§ Problem details
The lines wanted are those in the data below that include "mean".

§ Recorded data

####################

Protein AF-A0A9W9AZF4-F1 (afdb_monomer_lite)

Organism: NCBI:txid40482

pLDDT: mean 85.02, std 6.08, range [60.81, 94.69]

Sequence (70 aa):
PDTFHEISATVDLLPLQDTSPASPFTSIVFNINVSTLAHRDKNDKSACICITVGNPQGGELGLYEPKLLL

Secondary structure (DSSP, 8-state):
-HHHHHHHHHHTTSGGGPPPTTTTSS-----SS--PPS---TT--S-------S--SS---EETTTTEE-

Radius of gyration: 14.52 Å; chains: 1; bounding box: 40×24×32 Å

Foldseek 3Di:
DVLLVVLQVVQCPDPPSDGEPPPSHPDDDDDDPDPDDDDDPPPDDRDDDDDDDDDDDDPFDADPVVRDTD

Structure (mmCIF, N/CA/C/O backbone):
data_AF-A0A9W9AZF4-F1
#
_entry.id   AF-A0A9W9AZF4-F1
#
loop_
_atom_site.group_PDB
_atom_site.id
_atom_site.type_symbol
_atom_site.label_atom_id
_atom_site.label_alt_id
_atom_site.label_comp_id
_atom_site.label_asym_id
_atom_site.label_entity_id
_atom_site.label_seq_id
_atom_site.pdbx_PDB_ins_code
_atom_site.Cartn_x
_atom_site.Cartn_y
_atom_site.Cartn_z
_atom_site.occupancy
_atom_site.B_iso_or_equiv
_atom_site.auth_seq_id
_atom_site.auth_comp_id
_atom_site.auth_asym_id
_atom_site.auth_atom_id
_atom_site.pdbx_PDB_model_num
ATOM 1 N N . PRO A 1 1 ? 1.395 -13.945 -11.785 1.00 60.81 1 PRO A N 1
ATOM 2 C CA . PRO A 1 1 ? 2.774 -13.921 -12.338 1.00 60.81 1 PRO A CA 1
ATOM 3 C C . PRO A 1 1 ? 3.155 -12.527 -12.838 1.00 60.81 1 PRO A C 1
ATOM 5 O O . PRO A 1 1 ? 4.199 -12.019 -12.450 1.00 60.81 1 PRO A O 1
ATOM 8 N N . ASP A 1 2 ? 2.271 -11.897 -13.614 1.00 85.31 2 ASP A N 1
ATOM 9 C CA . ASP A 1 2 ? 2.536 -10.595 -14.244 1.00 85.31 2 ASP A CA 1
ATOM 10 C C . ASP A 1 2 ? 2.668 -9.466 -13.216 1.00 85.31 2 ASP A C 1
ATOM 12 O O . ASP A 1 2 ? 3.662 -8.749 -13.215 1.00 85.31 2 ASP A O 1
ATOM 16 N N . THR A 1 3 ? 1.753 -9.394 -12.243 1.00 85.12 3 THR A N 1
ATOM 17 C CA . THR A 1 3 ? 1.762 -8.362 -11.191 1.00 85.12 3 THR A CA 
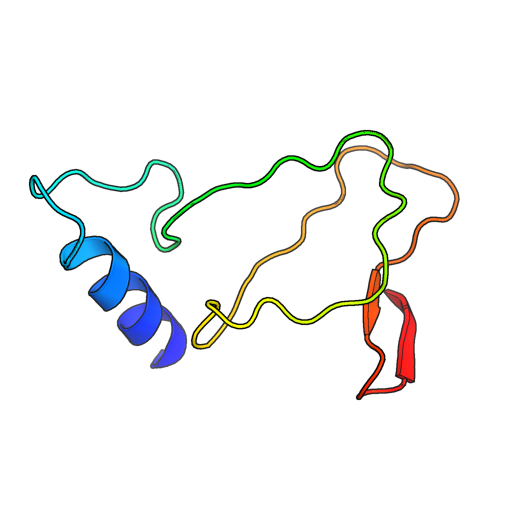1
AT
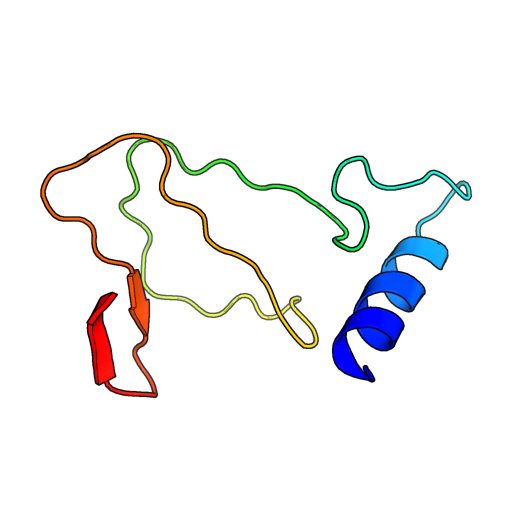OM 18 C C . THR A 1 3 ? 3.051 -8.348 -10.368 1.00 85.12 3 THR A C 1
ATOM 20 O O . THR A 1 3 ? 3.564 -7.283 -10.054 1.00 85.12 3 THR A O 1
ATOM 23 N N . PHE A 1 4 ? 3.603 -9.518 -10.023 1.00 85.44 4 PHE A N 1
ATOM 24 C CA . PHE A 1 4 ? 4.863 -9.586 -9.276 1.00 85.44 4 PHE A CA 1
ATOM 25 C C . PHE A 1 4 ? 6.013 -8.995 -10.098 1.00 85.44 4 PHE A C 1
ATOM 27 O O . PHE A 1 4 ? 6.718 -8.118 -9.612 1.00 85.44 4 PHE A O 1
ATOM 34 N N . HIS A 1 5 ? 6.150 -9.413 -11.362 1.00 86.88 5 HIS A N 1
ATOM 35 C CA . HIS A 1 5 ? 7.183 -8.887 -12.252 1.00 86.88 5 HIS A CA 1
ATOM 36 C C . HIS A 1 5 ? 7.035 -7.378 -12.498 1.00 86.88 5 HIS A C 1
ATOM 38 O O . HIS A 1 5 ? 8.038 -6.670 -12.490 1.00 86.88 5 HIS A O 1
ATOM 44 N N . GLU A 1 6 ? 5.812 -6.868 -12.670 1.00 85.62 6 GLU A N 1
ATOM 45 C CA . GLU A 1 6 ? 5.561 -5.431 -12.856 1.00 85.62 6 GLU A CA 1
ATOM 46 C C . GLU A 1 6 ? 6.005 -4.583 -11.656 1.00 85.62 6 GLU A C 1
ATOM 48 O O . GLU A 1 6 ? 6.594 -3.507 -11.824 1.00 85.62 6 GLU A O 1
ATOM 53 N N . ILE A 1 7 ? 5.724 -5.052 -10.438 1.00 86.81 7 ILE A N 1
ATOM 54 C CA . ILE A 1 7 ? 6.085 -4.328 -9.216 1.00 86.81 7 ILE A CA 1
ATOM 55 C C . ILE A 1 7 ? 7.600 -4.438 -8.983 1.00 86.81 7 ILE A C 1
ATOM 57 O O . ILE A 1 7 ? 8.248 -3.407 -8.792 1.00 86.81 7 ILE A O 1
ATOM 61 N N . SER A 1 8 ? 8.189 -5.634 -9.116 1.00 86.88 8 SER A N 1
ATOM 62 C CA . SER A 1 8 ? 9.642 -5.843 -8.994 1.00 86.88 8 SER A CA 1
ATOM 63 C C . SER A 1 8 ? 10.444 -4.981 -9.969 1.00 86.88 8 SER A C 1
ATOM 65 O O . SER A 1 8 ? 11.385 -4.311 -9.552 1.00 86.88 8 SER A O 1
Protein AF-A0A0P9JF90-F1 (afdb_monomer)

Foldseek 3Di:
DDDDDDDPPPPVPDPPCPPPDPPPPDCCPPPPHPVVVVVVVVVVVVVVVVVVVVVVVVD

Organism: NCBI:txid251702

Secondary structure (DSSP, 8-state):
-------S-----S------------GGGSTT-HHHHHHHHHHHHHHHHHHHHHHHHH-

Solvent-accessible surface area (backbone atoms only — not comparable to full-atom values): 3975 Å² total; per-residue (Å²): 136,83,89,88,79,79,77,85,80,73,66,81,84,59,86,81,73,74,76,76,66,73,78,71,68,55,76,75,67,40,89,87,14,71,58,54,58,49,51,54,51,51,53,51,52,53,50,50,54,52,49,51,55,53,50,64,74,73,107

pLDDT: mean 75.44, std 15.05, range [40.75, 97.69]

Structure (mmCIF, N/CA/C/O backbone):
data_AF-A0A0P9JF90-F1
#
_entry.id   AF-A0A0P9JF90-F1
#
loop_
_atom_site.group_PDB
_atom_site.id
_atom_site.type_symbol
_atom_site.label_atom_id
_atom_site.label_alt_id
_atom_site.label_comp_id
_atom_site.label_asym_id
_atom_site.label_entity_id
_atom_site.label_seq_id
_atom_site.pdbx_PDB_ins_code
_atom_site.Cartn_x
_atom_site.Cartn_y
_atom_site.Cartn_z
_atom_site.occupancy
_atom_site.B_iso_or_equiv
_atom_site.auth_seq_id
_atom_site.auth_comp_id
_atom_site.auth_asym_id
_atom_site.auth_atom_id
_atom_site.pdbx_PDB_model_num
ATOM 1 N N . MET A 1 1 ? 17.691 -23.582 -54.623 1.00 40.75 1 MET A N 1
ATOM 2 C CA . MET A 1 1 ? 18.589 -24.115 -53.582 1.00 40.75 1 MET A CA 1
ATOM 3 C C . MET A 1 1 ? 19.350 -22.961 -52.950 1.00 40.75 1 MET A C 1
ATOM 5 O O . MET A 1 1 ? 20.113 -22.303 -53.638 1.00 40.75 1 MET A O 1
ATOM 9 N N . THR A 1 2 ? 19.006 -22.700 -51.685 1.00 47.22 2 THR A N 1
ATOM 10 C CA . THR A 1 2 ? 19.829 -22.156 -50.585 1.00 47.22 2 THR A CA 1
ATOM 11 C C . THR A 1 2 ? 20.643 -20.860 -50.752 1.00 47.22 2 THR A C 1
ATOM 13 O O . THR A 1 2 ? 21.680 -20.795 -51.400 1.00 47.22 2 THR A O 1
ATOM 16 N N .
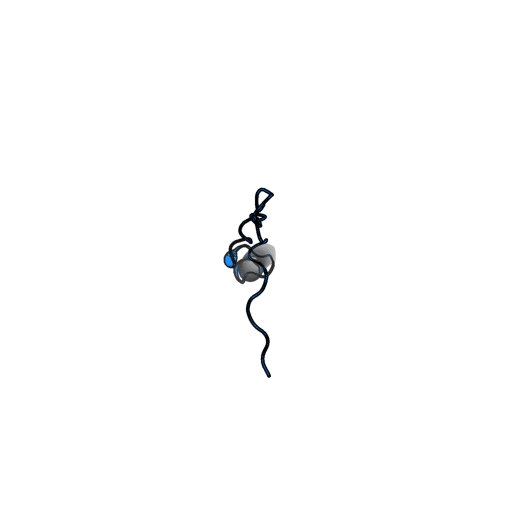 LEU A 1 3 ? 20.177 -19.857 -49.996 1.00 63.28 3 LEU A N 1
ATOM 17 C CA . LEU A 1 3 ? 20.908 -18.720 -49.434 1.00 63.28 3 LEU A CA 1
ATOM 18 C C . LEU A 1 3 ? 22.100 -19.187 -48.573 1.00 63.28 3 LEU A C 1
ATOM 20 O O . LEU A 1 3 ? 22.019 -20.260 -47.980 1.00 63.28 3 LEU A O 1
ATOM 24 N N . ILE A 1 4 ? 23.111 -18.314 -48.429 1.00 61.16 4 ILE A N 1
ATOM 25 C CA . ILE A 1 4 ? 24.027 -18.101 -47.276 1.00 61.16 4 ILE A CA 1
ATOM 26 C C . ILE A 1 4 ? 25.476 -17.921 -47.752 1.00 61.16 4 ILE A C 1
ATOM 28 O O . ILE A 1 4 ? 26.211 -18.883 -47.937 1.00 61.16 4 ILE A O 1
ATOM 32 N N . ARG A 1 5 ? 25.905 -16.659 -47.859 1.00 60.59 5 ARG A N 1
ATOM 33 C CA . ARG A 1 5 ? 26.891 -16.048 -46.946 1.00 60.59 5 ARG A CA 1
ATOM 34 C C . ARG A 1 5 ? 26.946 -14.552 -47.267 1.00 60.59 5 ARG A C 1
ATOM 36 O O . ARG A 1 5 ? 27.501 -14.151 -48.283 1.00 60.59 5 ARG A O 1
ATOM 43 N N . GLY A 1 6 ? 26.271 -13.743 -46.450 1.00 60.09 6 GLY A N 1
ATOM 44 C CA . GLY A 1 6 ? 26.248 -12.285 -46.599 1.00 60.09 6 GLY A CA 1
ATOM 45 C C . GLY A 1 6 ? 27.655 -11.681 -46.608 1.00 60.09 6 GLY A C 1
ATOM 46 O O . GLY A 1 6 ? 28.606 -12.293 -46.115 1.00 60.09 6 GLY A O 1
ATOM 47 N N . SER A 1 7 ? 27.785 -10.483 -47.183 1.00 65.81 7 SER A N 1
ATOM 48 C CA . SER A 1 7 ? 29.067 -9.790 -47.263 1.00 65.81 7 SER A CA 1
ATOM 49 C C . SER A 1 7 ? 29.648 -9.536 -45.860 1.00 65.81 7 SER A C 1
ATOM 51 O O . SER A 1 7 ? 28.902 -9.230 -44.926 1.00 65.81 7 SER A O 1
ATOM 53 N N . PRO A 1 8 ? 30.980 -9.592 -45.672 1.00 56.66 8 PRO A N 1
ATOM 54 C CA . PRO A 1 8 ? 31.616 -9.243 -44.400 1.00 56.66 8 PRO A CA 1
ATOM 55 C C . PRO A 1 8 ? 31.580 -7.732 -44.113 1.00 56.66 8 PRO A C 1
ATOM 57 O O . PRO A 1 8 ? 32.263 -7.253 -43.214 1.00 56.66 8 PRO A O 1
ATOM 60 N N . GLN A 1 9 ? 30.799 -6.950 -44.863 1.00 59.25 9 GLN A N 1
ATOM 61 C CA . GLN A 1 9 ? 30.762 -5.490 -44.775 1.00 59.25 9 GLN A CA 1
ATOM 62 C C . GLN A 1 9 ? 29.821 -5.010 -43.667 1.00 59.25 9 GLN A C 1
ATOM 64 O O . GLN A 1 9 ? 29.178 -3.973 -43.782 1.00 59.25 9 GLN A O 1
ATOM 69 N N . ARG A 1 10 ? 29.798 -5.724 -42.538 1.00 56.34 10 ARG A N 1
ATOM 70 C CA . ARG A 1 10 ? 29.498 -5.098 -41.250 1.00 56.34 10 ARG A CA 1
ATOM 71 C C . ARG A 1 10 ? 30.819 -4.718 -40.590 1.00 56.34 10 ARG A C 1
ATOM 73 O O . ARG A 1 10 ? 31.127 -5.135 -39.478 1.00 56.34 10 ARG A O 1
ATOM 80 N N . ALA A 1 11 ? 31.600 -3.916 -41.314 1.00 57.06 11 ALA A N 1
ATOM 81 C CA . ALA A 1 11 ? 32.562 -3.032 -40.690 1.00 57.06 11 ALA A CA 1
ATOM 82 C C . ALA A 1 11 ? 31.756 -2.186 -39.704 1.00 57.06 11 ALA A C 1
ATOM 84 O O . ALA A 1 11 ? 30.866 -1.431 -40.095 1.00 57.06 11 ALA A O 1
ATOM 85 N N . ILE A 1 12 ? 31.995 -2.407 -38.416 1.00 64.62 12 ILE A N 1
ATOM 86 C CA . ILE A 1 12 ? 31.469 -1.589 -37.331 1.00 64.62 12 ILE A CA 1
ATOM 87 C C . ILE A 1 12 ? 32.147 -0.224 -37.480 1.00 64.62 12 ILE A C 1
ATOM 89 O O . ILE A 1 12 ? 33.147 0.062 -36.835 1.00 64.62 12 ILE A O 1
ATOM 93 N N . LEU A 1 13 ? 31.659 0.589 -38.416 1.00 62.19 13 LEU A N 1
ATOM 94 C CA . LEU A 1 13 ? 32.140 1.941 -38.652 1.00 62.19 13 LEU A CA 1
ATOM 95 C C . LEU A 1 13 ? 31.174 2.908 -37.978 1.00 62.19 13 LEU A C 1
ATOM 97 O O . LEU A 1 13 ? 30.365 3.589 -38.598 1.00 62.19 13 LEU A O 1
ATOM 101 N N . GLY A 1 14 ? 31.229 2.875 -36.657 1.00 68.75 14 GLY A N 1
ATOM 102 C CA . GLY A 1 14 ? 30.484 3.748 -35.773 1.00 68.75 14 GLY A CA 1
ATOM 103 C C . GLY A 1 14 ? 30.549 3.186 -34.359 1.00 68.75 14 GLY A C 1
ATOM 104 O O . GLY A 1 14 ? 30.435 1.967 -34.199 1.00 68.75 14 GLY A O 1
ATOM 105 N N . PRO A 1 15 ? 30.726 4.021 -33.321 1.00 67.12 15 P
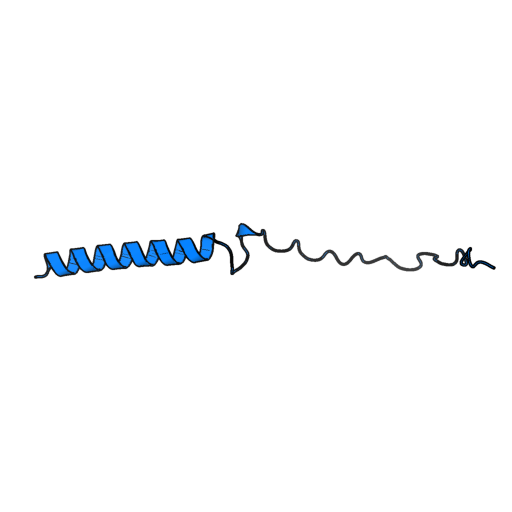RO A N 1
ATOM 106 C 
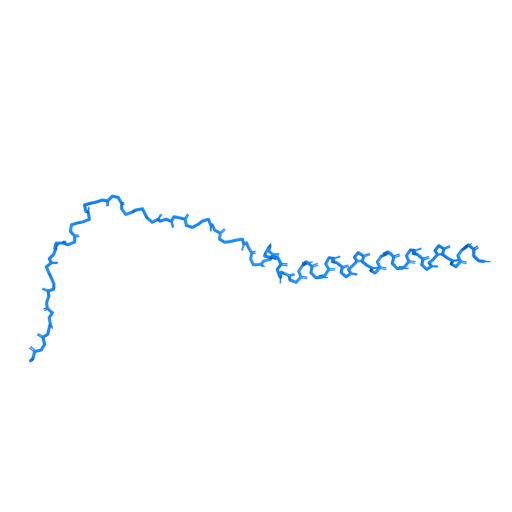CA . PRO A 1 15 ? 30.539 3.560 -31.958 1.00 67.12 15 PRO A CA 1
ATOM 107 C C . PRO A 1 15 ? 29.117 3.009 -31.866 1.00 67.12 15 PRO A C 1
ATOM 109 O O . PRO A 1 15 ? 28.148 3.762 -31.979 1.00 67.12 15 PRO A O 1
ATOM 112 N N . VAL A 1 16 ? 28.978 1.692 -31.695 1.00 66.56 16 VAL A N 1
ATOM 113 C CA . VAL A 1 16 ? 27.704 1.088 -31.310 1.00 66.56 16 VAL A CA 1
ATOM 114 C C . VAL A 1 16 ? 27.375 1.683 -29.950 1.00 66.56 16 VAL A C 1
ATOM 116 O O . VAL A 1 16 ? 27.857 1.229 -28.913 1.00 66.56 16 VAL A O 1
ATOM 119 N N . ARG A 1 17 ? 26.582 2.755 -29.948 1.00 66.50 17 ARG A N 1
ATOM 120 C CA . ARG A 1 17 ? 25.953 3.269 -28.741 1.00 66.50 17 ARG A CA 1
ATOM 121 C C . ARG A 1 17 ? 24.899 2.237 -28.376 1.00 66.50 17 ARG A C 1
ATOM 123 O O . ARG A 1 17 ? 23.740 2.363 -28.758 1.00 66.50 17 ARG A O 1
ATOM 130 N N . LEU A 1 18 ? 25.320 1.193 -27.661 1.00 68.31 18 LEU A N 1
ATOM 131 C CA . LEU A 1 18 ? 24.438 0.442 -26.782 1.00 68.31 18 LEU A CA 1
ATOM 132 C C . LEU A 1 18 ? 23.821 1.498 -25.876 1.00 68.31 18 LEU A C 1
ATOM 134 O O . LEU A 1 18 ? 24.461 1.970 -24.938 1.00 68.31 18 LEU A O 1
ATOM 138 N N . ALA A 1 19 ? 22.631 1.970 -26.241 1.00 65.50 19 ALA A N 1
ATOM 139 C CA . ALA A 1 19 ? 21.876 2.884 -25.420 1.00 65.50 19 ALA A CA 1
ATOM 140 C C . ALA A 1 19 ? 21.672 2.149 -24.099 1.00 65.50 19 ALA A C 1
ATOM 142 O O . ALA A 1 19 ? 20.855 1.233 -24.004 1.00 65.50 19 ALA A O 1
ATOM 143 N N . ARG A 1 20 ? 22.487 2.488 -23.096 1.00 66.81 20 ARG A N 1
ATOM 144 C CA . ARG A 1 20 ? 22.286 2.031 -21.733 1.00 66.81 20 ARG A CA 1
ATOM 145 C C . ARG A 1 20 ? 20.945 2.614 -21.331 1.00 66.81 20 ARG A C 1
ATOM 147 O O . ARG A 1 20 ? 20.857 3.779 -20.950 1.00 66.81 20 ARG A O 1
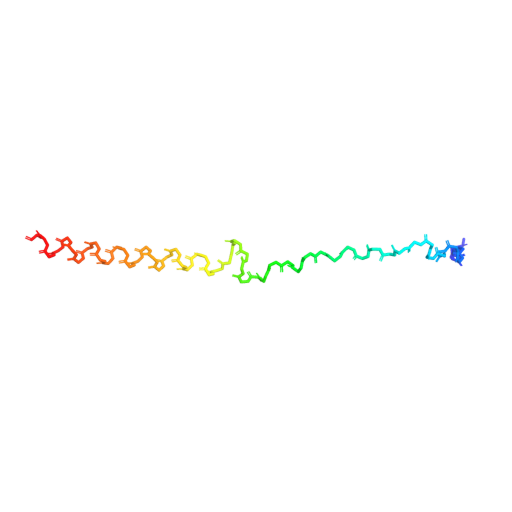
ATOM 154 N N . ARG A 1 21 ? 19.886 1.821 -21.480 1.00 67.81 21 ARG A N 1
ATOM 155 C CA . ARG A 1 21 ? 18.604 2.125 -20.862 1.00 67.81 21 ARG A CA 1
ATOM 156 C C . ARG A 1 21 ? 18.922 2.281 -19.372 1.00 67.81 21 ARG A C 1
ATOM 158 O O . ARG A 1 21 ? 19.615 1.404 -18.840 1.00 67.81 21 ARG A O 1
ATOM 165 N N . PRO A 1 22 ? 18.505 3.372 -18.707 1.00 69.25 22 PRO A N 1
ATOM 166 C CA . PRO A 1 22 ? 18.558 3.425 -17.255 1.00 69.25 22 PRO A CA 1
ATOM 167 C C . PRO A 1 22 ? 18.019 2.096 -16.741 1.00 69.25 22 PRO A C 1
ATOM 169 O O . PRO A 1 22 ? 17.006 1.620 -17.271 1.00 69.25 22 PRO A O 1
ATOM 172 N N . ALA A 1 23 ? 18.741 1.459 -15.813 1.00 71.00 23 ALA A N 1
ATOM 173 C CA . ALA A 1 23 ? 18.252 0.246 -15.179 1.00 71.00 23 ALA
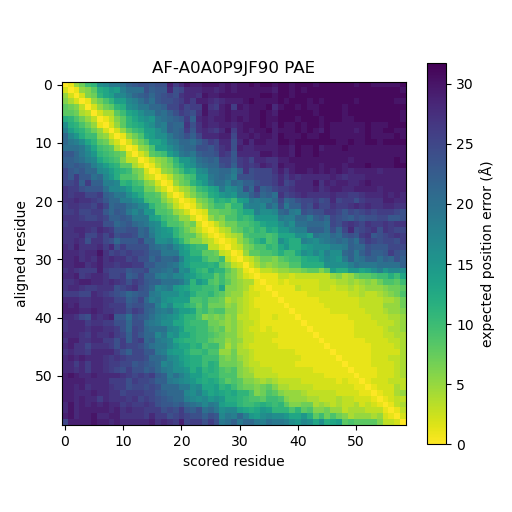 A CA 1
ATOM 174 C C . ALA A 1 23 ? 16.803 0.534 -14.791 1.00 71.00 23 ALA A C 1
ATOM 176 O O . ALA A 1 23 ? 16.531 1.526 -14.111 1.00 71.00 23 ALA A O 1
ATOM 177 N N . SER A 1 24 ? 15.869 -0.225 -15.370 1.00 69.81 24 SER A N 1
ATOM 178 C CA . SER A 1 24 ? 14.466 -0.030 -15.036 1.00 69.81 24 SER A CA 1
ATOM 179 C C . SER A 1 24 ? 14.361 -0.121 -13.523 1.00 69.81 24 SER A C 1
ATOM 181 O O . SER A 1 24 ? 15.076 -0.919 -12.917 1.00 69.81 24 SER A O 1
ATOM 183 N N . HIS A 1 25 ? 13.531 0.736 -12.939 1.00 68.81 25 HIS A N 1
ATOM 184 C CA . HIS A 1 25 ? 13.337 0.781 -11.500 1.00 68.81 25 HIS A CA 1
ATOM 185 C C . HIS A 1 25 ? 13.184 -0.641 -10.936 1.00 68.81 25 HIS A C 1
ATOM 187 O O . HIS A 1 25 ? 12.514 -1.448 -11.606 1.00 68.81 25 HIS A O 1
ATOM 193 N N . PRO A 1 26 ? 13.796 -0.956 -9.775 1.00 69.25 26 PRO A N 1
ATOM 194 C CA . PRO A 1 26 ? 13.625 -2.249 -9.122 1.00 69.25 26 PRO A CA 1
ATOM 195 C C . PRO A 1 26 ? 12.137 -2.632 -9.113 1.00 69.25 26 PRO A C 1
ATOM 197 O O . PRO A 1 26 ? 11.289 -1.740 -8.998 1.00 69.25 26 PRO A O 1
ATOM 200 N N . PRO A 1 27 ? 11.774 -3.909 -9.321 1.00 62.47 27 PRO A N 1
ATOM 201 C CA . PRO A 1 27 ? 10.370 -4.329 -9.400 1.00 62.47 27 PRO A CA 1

####################

§ Answer to this problem
pLDDT: mean 85.02, std 6.08, range [60.81, 94.69]
pLDDT: mean 75.44, std 15.05, range [40.75, 97.69]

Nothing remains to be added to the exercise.